An industrial shredder is a machine used to break down materials for various applications such as recycling, volume reduction, and product destruction. Industrial shredders come in many different sizes and design variations based on what particle size is needed for final shredded product.

The main categories of designs used today are as follows: low speed, high torque shear type shredders of single, dual, triple and quad shaft design, single shaft grinders of single or dual shaft design, granulators, knife hogs, raspers, maulers, flails, crackermills, and refining mills. Industrial shredder components include a rotor, counter blades, housing, motor, transmission system, power system and electrical control system.

Some examples of materials that are commonly shredded are: tires, metals, construction and demolition debris, wood, plastics, leathers, papers and garbage, such as commercial and mixed waste. The industrial shredder is commonly used to process materials into different sizes for separation or to reduce the cost of transport. Waste materials such as municipal solid waste, radioactive waste, medical waste, and hazardous waste are shredded in treatment and disposal systems.
Shredders are sometimes used in data centers to securely destroy hard drives, as the data on a shredded drive cannot be realistically recovered.

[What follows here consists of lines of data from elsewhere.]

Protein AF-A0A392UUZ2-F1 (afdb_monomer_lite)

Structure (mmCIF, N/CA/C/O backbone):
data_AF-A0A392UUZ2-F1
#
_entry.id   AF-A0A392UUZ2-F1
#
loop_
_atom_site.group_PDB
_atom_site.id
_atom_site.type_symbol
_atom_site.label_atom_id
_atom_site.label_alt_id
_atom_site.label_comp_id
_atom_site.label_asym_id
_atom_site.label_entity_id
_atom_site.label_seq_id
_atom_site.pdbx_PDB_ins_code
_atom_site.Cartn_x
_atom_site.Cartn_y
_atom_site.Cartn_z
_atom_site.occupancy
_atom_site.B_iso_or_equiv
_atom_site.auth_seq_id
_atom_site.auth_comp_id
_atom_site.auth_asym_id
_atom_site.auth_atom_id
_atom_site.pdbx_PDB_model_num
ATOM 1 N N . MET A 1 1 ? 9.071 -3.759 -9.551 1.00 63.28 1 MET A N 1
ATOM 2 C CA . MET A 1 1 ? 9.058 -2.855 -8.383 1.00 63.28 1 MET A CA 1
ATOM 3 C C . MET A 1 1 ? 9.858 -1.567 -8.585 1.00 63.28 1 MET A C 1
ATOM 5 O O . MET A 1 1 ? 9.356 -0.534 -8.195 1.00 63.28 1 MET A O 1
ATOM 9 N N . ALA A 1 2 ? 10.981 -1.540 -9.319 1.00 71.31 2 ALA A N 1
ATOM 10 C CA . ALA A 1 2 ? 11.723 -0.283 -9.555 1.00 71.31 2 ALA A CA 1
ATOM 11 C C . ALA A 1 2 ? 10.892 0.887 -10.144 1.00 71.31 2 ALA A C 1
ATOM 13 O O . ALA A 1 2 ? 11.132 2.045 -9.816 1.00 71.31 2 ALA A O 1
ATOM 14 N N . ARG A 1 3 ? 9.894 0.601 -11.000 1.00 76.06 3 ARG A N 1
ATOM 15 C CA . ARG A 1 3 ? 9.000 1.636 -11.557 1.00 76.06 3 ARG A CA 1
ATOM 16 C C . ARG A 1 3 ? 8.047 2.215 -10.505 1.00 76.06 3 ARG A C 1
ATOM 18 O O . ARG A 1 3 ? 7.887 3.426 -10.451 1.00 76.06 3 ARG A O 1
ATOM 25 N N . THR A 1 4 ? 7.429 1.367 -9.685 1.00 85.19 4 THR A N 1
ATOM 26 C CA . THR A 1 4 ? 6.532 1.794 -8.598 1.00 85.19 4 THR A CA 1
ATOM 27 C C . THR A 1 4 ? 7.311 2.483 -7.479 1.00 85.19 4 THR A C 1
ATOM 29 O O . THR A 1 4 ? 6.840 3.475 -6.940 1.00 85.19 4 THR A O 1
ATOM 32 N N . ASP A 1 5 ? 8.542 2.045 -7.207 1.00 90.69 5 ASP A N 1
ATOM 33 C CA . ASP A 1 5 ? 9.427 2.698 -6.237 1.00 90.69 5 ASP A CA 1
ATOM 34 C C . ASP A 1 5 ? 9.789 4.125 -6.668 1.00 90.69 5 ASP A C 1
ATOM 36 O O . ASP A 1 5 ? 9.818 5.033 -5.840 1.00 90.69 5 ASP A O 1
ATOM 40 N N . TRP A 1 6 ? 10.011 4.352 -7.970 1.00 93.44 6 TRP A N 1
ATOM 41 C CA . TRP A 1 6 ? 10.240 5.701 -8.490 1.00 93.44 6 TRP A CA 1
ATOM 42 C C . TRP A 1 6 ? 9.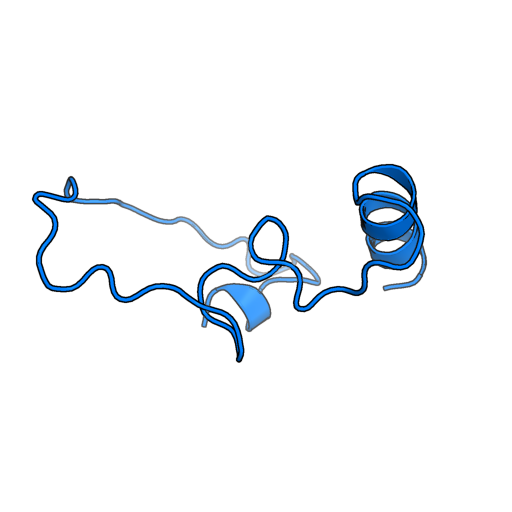012 6.600 -8.319 1.00 93.44 6 TRP A C 1
ATOM 44 O O . TRP A 1 6 ? 9.169 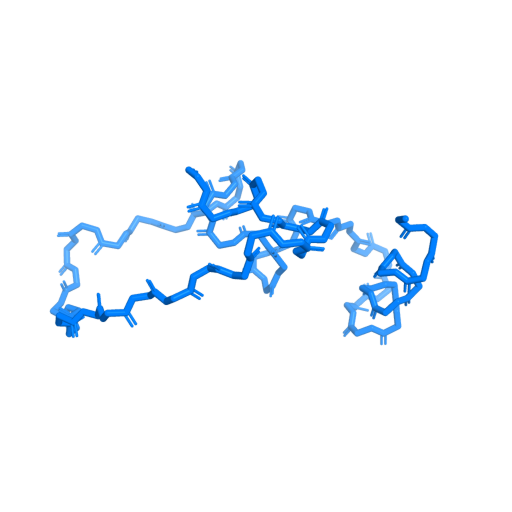7.737 -7.885 1.00 93.44 6 TRP A O 1
ATOM 54 N N . LEU A 1 7 ? 7.806 6.089 -8.602 1.00 95.19 7 LEU A N 1
ATOM 55 C CA . LEU A 1 7 ? 6.559 6.843 -8.418 1.00 95.19 7 LEU A CA 1
ATOM 56 C C . LEU A 1 7 ? 6.372 7.272 -6.960 1.00 95.19 7 LEU A C 1
ATOM 58 O O . LEU A 1 7 ? 6.092 8.440 -6.705 1.00 95.19 7 LEU A O 1
ATOM 62 N N . TRP A 1 8 ? 6.604 6.368 -6.006 1.00 95.12 8 TRP A N 1
ATOM 63 C CA . TRP A 1 8 ? 6.542 6.718 -4.588 1.00 95.12 8 TRP A CA 1
ATOM 64 C C . TRP A 1 8 ? 7.601 7.741 -4.194 1.00 95.12 8 TRP A C 1
ATOM 66 O O . TRP A 1 8 ? 7.281 8.717 -3.522 1.00 95.12 8 TRP A O 1
ATOM 76 N N . LYS A 1 9 ? 8.840 7.576 -4.669 1.00 95.19 9 LYS A N 1
ATOM 77 C CA . LYS A 1 9 ? 9.934 8.508 -4.373 1.00 95.19 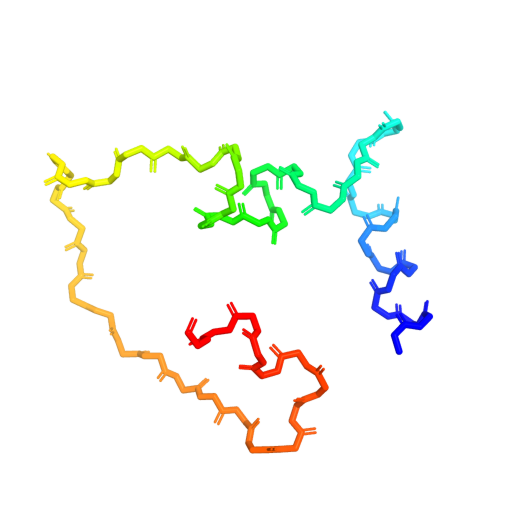9 LYS A CA 1
ATOM 78 C C . LYS A 1 9 ? 9.648 9.939 -4.837 1.00 95.19 9 LYS A C 1
ATOM 80 O O . LYS A 1 9 ? 10.091 10.870 -4.177 1.00 95.19 9 LYS A O 1
ATOM 85 N N . VAL A 1 10 ? 8.970 10.123 -5.973 1.00 96.19 10 VAL A N 1
ATOM 86 C CA . VAL A 1 10 ? 8.653 11.469 -6.492 1.00 96.19 10 VAL A CA 1
ATOM 87 C C . VAL A 1 10 ? 7.338 12.037 -5.956 1.00 96.19 10 VAL A C 1
ATOM 89 O O . VAL A 1 10 ? 7.133 13.243 -6.037 1.00 96.19 10 VAL A O 1
ATOM 92 N N . PHE A 1 11 ? 6.448 11.188 -5.438 1.00 97.19 11 PHE A N 1
ATOM 93 C CA . PHE A 1 11 ? 5.188 11.607 -4.821 1.00 97.19 11 PHE A CA 1
ATOM 94 C C . PHE A 1 11 ? 5.368 12.038 -3.361 1.00 97.19 11 PHE A C 1
ATOM 96 O O . PHE A 1 11 ? 4.757 13.012 -2.924 1.00 97.19 11 PHE A O 1
ATOM 103 N N . LEU A 1 12 ? 6.178 11.300 -2.603 1.00 97.81 12 LEU A N 1
ATOM 104 C CA . LEU A 1 12 ? 6.329 11.503 -1.167 1.00 97.81 12 LEU A CA 1
ATOM 105 C C . LEU A 1 12 ? 7.289 12.659 -0.838 1.00 97.81 12 LEU A C 1
ATOM 107 O O . LEU A 1 12 ? 8.177 12.971 -1.637 1.00 97.81 12 LEU A O 1
ATOM 111 N N . PRO A 1 13 ? 7.151 13.282 0.349 1.00 98.06 13 PRO A N 1
ATOM 112 C CA . PRO A 1 13 ? 8.091 14.295 0.812 1.00 98.06 13 PRO A CA 1
ATOM 113 C C . PRO A 1 13 ? 9.530 13.774 0.853 1.00 98.06 13 PRO A C 1
ATOM 115 O O . PRO A 1 13 ? 9.778 12.598 1.134 1.00 98.06 13 PRO A O 1
ATOM 118 N N . GLU A 1 14 ? 10.491 14.669 0.634 1.00 97.38 14 GLU A N 1
ATOM 119 C CA . GLU A 1 14 ? 11.910 14.324 0.706 1.00 97.38 14 GLU A CA 1
ATOM 120 C C . GLU A 1 14 ? 12.267 13.700 2.066 1.00 97.38 14 GLU A C 1
ATOM 122 O O . GLU A 1 14 ? 11.854 14.183 3.119 1.00 97.38 14 GLU A O 1
ATOM 127 N N . GLY A 1 15 ? 13.016 12.595 2.034 1.00 96.00 15 GLY A N 1
ATOM 128 C CA . GLY A 1 15 ? 13.390 11.829 3.227 1.00 96.00 15 GLY A CA 1
ATOM 129 C C . GLY A 1 15 ? 12.338 10.827 3.713 1.00 96.00 15 GLY A C 1
ATOM 130 O O . GLY A 1 15 ? 12.639 10.059 4.622 1.00 96.00 15 GLY A O 1
ATOM 131 N N . SER A 1 16 ? 11.149 10.787 3.104 1.00 96.69 16 SER A N 1
ATOM 132 C CA . SER A 1 16 ? 10.132 9.776 3.417 1.00 96.69 16 SER A CA 1
ATOM 133 C C . SER A 1 16 ? 10.453 8.425 2.779 1.00 96.69 16 SER A C 1
ATOM 135 O O . SER A 1 16 ? 11.079 8.345 1.717 1.00 96.69 16 SER A O 1
ATOM 137 N N . ASP A 1 17 ? 9.960 7.361 3.404 1.00 95.25 17 ASP A N 1
ATOM 138 C CA . ASP A 1 17 ? 9.941 6.011 2.852 1.00 95.25 17 ASP A CA 1
ATOM 139 C C . ASP A 1 17 ? 8.500 5.543 2.589 1.00 95.25 17 ASP A C 1
ATOM 141 O O . ASP A 1 17 ? 7.541 6.316 2.647 1.00 95.25 17 ASP A O 1
ATOM 145 N N . ARG A 1 18 ? 8.343 4.261 2.246 1.00 94.12 18 ARG A N 1
ATOM 146 C CA . ARG A 1 18 ? 7.037 3.689 1.902 1.00 94.12 18 ARG A CA 1
ATOM 147 C C . ARG A 1 18 ? 6.140 3.417 3.112 1.00 94.12 18 ARG A C 1
ATOM 149 O O . ARG A 1 18 ? 4.983 3.096 2.883 1.00 94.12 18 ARG A O 1
ATOM 156 N N . ASP A 1 19 ? 6.617 3.587 4.345 1.00 95.56 19 ASP A N 1
ATOM 157 C CA . ASP A 1 19 ? 5.775 3.504 5.543 1.00 95.56 19 ASP A CA 1
ATOM 158 C C . ASP A 1 19 ? 5.142 4.857 5.908 1.00 95.56 19 ASP A C 1
ATOM 160 O O . ASP A 1 19 ? 4.431 4.969 6.907 1.00 95.56 19 ASP A O 1
ATOM 164 N N . HIS A 1 20 ? 5.336 5.895 5.088 1.00 96.00 20 HIS A N 1
ATOM 165 C CA . HIS A 1 20 ? 4.571 7.136 5.187 1.00 96.00 20 HIS A CA 1
ATOM 166 C C . HIS A 1 20 ? 3.061 6.859 5.027 1.00 96.00 20 HIS A C 1
ATOM 168 O O . HIS A 1 20 ? 2.655 6.148 4.107 1.00 96.00 20 HIS A O 1
ATOM 174 N N . GLY A 1 21 ? 2.206 7.470 5.859 1.00 95.12 21 GLY A N 1
ATOM 175 C CA . GLY A 1 21 ? 0.760 7.174 5.901 1.00 95.12 21 GLY A CA 1
ATOM 176 C C . GLY A 1 21 ? 0.007 7.397 4.579 1.00 95.12 21 GLY A C 1
ATOM 177 O O . GLY A 1 21 ? -0.998 6.753 4.319 1.00 95.12 21 GLY A O 1
ATOM 178 N N . ALA A 1 22 ? 0.531 8.248 3.692 1.00 94.69 22 ALA A N 1
ATOM 179 C CA . ALA A 1 22 ? -0.008 8.431 2.337 1.00 94.69 22 ALA A CA 1
ATOM 180 C C . ALA A 1 22 ? 0.275 7.261 1.367 1.00 94.69 22 ALA A C 1
ATOM 182 O O . ALA A 1 22 ? -0.369 7.174 0.325 1.00 94.69 22 ALA A O 1
ATOM 183 N N . ALA A 1 23 ? 1.251 6.400 1.670 1.00 94.75 23 ALA A N 1
ATOM 184 C CA . ALA A 1 23 ? 1.624 5.238 0.859 1.00 94.75 23 ALA A CA 1
ATOM 185 C C . ALA A 1 23 ? 1.202 3.909 1.507 1.00 94.75 23 ALA A C 1
ATOM 187 O O . ALA A 1 23 ? 0.837 2.981 0.789 1.00 94.75 23 ALA A O 1
ATOM 188 N N . ASN A 1 24 ? 1.222 3.819 2.842 1.00 94.56 24 ASN A N 1
ATOM 189 C CA . ASN A 1 24 ? 0.902 2.603 3.589 1.00 94.56 24 ASN A CA 1
ATOM 190 C C . ASN A 1 24 ? -0.108 2.879 4.716 1.00 94.56 24 ASN A C 1
ATOM 192 O O . ASN A 1 24 ? 0.250 3.024 5.884 1.00 94.56 24 ASN A O 1
ATOM 196 N N . VAL A 1 25 ? -1.389 2.948 4.350 1.00 93.31 25 VAL A N 1
ATOM 197 C CA . VAL A 1 25 ? -2.502 3.304 5.255 1.00 93.31 25 VAL A CA 1
ATOM 198 C C . VAL A 1 25 ? -2.831 2.233 6.304 1.00 93.31 25 VAL A C 1
ATOM 200 O O . VAL A 1 25 ? -3.599 2.497 7.222 1.00 93.31 25 VAL A O 1
ATOM 203 N N . SER A 1 26 ? -2.264 1.031 6.182 1.00 92.00 26 SER A N 1
ATOM 204 C CA . SER A 1 26 ? -2.494 -0.103 7.095 1.00 92.00 26 SER A CA 1
ATOM 205 C C . SER A 1 26 ? -1.188 -0.690 7.646 1.00 92.00 26 SER A C 1
ATOM 207 O O . SER A 1 26 ? -1.170 -1.799 8.175 1.00 92.00 26 SER A O 1
ATOM 209 N N . GLY A 1 27 ? -0.085 0.046 7.495 1.00 92.44 27 GLY A N 1
ATOM 210 C CA . GLY A 1 27 ? 1.252 -0.361 7.907 1.00 92.44 27 GLY A CA 1
ATOM 211 C C . GLY A 1 27 ? 1.616 -0.016 9.353 1.00 92.44 27 GLY A C 1
ATOM 212 O O . GLY A 1 27 ? 0.751 0.307 10.165 1.00 92.44 27 GLY A O 1
ATOM 213 N N . PRO A 1 28 ? 2.923 -0.021 9.679 1.00 94.62 28 PRO A N 1
ATOM 214 C CA . PRO A 1 28 ? 3.424 0.272 11.026 1.00 94.62 28 PRO A CA 1
ATOM 215 C C . PRO A 1 28 ? 3.023 1.647 11.581 1.00 94.62 28 PRO A C 1
ATOM 217 O O . PRO A 1 28 ? 2.965 1.816 12.796 1.00 94.62 28 PRO A O 1
ATOM 220 N N . ASN A 1 29 ? 2.751 2.613 10.698 1.00 95.06 29 ASN A N 1
ATOM 221 C CA . ASN A 1 29 ? 2.375 3.987 11.041 1.00 95.06 29 ASN A CA 1
ATOM 222 C C . ASN A 1 29 ? 0.878 4.276 10.802 1.00 95.06 29 ASN A C 1
ATOM 224 O O . ASN A 1 29 ? 0.501 5.438 10.664 1.00 95.06 29 ASN A O 1
ATOM 228 N N . ALA A 1 30 ? 0.037 3.242 10.678 1.00 93.94 30 ALA A N 1
ATOM 229 C CA . ALA A 1 30 ? -1.391 3.404 10.419 1.00 93.94 30 ALA A CA 1
ATOM 230 C C . ALA A 1 30 ? -2.134 4.065 11.589 1.00 93.94 30 ALA A C 1
ATOM 232 O O . ALA A 1 30 ? -1.816 3.849 12.760 1.00 93.94 30 ALA A O 1
ATOM 233 N N . GLU A 1 31 ? -3.167 4.835 11.254 1.00 93.56 31 GLU A N 1
ATOM 234 C CA . GLU A 1 31 ? -4.105 5.386 12.229 1.00 93.56 31 GLU A CA 1
ATOM 235 C C . GLU A 1 31 ? -5.224 4.381 12.537 1.00 93.56 31 GLU A C 1
ATOM 237 O O . GLU A 1 31 ? -5.605 3.564 11.697 1.00 93.56 31 GLU A O 1
ATOM 242 N N . ASP A 1 32 ? -5.770 4.447 13.752 1.00 92.94 32 ASP A N 1
ATOM 243 C CA . ASP A 1 32 ? -6.920 3.632 14.139 1.00 92.94 32 ASP A CA 1
ATOM 244 C C . ASP A 1 32 ? -8.214 4.218 13.558 1.00 92.94 32 ASP A C 1
ATOM 246 O O . ASP A 1 32 ? -8.649 5.308 13.932 1.00 92.94 32 ASP A O 1
ATOM 250 N N . LEU A 1 33 ? -8.843 3.468 12.651 1.00 91.69 33 LEU A N 1
ATOM 251 C CA . LEU A 1 33 ? -10.097 3.853 12.003 1.00 91.69 33 LEU A CA 1
ATOM 252 C C . LEU A 1 33 ? -11.338 3.254 12.687 1.00 91.69 33 LEU A C 1
ATOM 254 O O . LEU A 1 33 ? -12.455 3.534 12.257 1.00 91.69 33 LEU A O 1
ATOM 258 N N . SER A 1 34 ? -11.184 2.441 13.741 1.00 92.50 34 SER A N 1
ATOM 259 C CA . SER A 1 34 ? -12.285 1.669 14.347 1.00 92.50 34 SER A CA 1
ATOM 260 C C . SER A 1 34 ? -13.412 2.523 14.946 1.00 92.50 34 SER A C 1
ATOM 262 O O . SER A 1 34 ? -14.538 2.044 15.084 1.00 92.50 34 SER A O 1
ATOM 264 N N . GLY A 1 35 ? -13.133 3.786 15.280 1.00 94.62 35 GLY A N 1
ATOM 265 C CA . GLY A 1 35 ? -14.112 4.743 15.802 1.00 94.62 35 GLY A CA 1
ATOM 266 C C . GLY A 1 35 ? -14.763 5.651 14.754 1.00 94.62 35 GLY A C 1
ATOM 267 O O . GLY A 1 35 ? -15.563 6.510 15.127 1.00 94.62 35 GLY A O 1
ATOM 268 N N . LEU A 1 36 ? -14.411 5.520 13.471 1.00 94.88 36 LEU A N 1
ATOM 269 C CA . LEU A 1 36 ? -14.919 6.389 12.409 1.00 94.88 36 LEU A CA 1
ATOM 270 C C . LEU A 1 36 ? -16.200 5.832 11.784 1.00 94.88 36 LEU A C 1
ATOM 272 O O . LEU A 1 36 ? -16.326 4.634 11.539 1.00 94.88 36 LEU A O 1
ATOM 276 N N . GLU A 1 37 ? -17.124 6.727 11.435 1.00 96.44 37 GLU A N 1
ATOM 277 C CA . GLU A 1 37 ? -18.233 6.404 10.535 1.00 96.44 37 GLU A CA 1
ATOM 278 C C . GLU A 1 37 ? -17.696 6.334 9.095 1.00 96.44 37 GLU A C 1
ATOM 280 O O . GLU A 1 37 ? -17.753 7.299 8.332 1.00 96.44 37 GLU A O 1
ATOM 285 N N . TYR A 1 38 ? -17.077 5.201 8.756 1.00 93.62 38 TYR A N 1
ATOM 286 C CA . TYR A 1 38 ? -16.492 4.956 7.440 1.00 93.62 38 TYR A CA 1
ATOM 287 C C . TYR A 1 38 ? -17.508 4.269 6.513 1.00 93.62 38 TYR A C 1
ATOM 289 O O . TYR A 1 38 ? -18.196 3.345 6.952 1.00 93.62 38 TYR A O 1
ATOM 297 N N . PRO A 1 39 ? -17.632 4.685 5.240 1.00 96.44 39 PRO A N 1
ATOM 298 C CA . PRO A 1 39 ? -18.599 4.088 4.328 1.00 96.44 39 PRO A CA 1
ATOM 299 C C . PRO A 1 39 ? -18.230 2.649 3.946 1.00 96.44 39 PRO A C 1
ATOM 301 O O . PRO A 1 39 ? -17.057 2.322 3.734 1.00 96.44 39 PRO A O 1
ATOM 304 N N . ASP A 1 40 ? -19.252 1.813 3.751 1.00 96.38 40 ASP A N 1
ATOM 305 C CA . ASP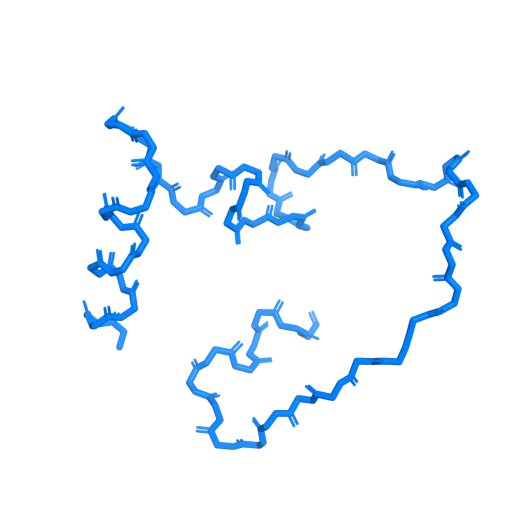 A 1 40 ? -19.089 0.501 3.123 1.00 96.38 40 ASP A CA 1
ATOM 306 C C . ASP A 1 40 ? -18.371 0.650 1.775 1.00 96.38 40 ASP A C 1
ATOM 308 O O . ASP A 1 40 ? -18.778 1.431 0.910 1.00 96.38 40 ASP A O 1
ATOM 312 N N . THR A 1 41 ? -17.287 -0.104 1.598 1.00 93.88 41 THR A N 1
ATOM 313 C CA . THR A 1 4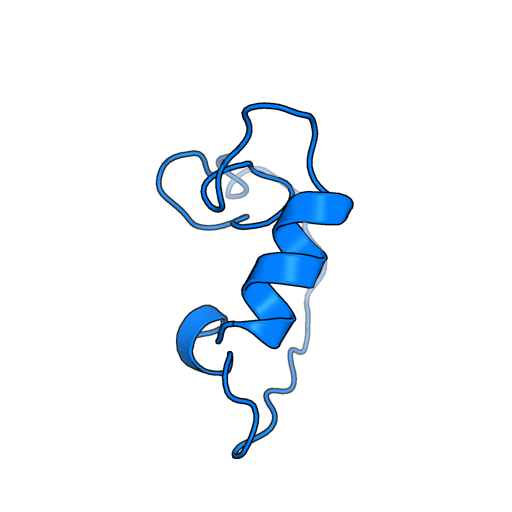1 ? -16.389 0.039 0.448 1.00 93.88 41 THR A CA 1
ATOM 314 C C . THR A 1 41 ? -16.207 -1.297 -0.262 1.00 93.88 41 THR A C 1
ATOM 316 O O . THR A 1 41 ? -15.807 -2.292 0.338 1.00 93.88 41 THR A O 1
ATOM 319 N N . LEU A 1 42 ? -16.468 -1.318 -1.570 1.00 96.56 42 LEU A N 1
ATOM 320 C CA . LEU A 1 42 ? -16.152 -2.448 -2.442 1.00 96.56 42 LEU A CA 1
ATOM 321 C C . LEU A 1 42 ? -14.790 -2.217 -3.109 1.00 96.56 42 LEU A C 1
ATOM 323 O O . LEU A 1 42 ? -14.642 -1.284 -3.896 1.00 96.56 42 LEU A O 1
ATOM 327 N N . VAL A 1 43 ? -13.813 -3.082 -2.825 1.00 94.19 43 VAL A N 1
ATOM 328 C CA . VAL A 1 43 ? -12.452 -3.007 -3.384 1.00 94.19 43 VAL A CA 1
ATOM 329 C C . VAL A 1 43 ? -12.251 -4.110 -4.426 1.00 94.19 43 VAL A C 1
ATOM 331 O O . VAL A 1 43 ? -12.430 -5.291 -4.134 1.00 94.19 43 VAL A O 1
ATOM 334 N N . PHE A 1 44 ? -11.855 -3.736 -5.646 1.00 95.00 44 PHE A N 1
ATOM 335 C CA . PHE A 1 44 ? -11.489 -4.682 -6.705 1.00 95.00 44 PHE A CA 1
ATOM 336 C C . PHE A 1 44 ? -9.970 -4.772 -6.835 1.00 95.00 44 PHE A C 1
ATOM 338 O O . PHE A 1 44 ? -9.302 -3.753 -6.996 1.00 95.00 44 PHE A O 1
ATOM 345 N N . VAL A 1 45 ? -9.433 -5.993 -6.842 1.00 95.00 45 VAL A N 1
ATOM 346 C CA . VAL A 1 45 ? -7.993 -6.244 -6.986 1.00 95.00 45 VAL A CA 1
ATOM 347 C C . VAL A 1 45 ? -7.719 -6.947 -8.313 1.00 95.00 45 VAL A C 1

Because the hardness of materials differs, the blades on shredders are also slightly different.

An industrial shredder is any shredder that can be used in an industrial application (rather than a consumer application). They can be equipped with different types of cutting systems: horizontal shaft design, vertical shaft design, single-shaft, two-shaft, three-shaft and four-shaft cutting systems. These shredders are slow speed or high speed, and are not restricted in being classified as an industrial shredder by their speed or horsepower. Small, low-cost portable shredders have been developed; these are often suitable for personal use as well as for small scale industry.

The largest scrap metal shredder in the world was designed with 7,355 kW by Schnitzer Steel Industries (now Radius Recycling) of Portland, Oregon in 1980. The 9200 hp Lynxs at the Sims Metal Management plant at the mouth of the River Usk in Newport, Wales has access by road, rail and sea. It can process 450 cars per hour.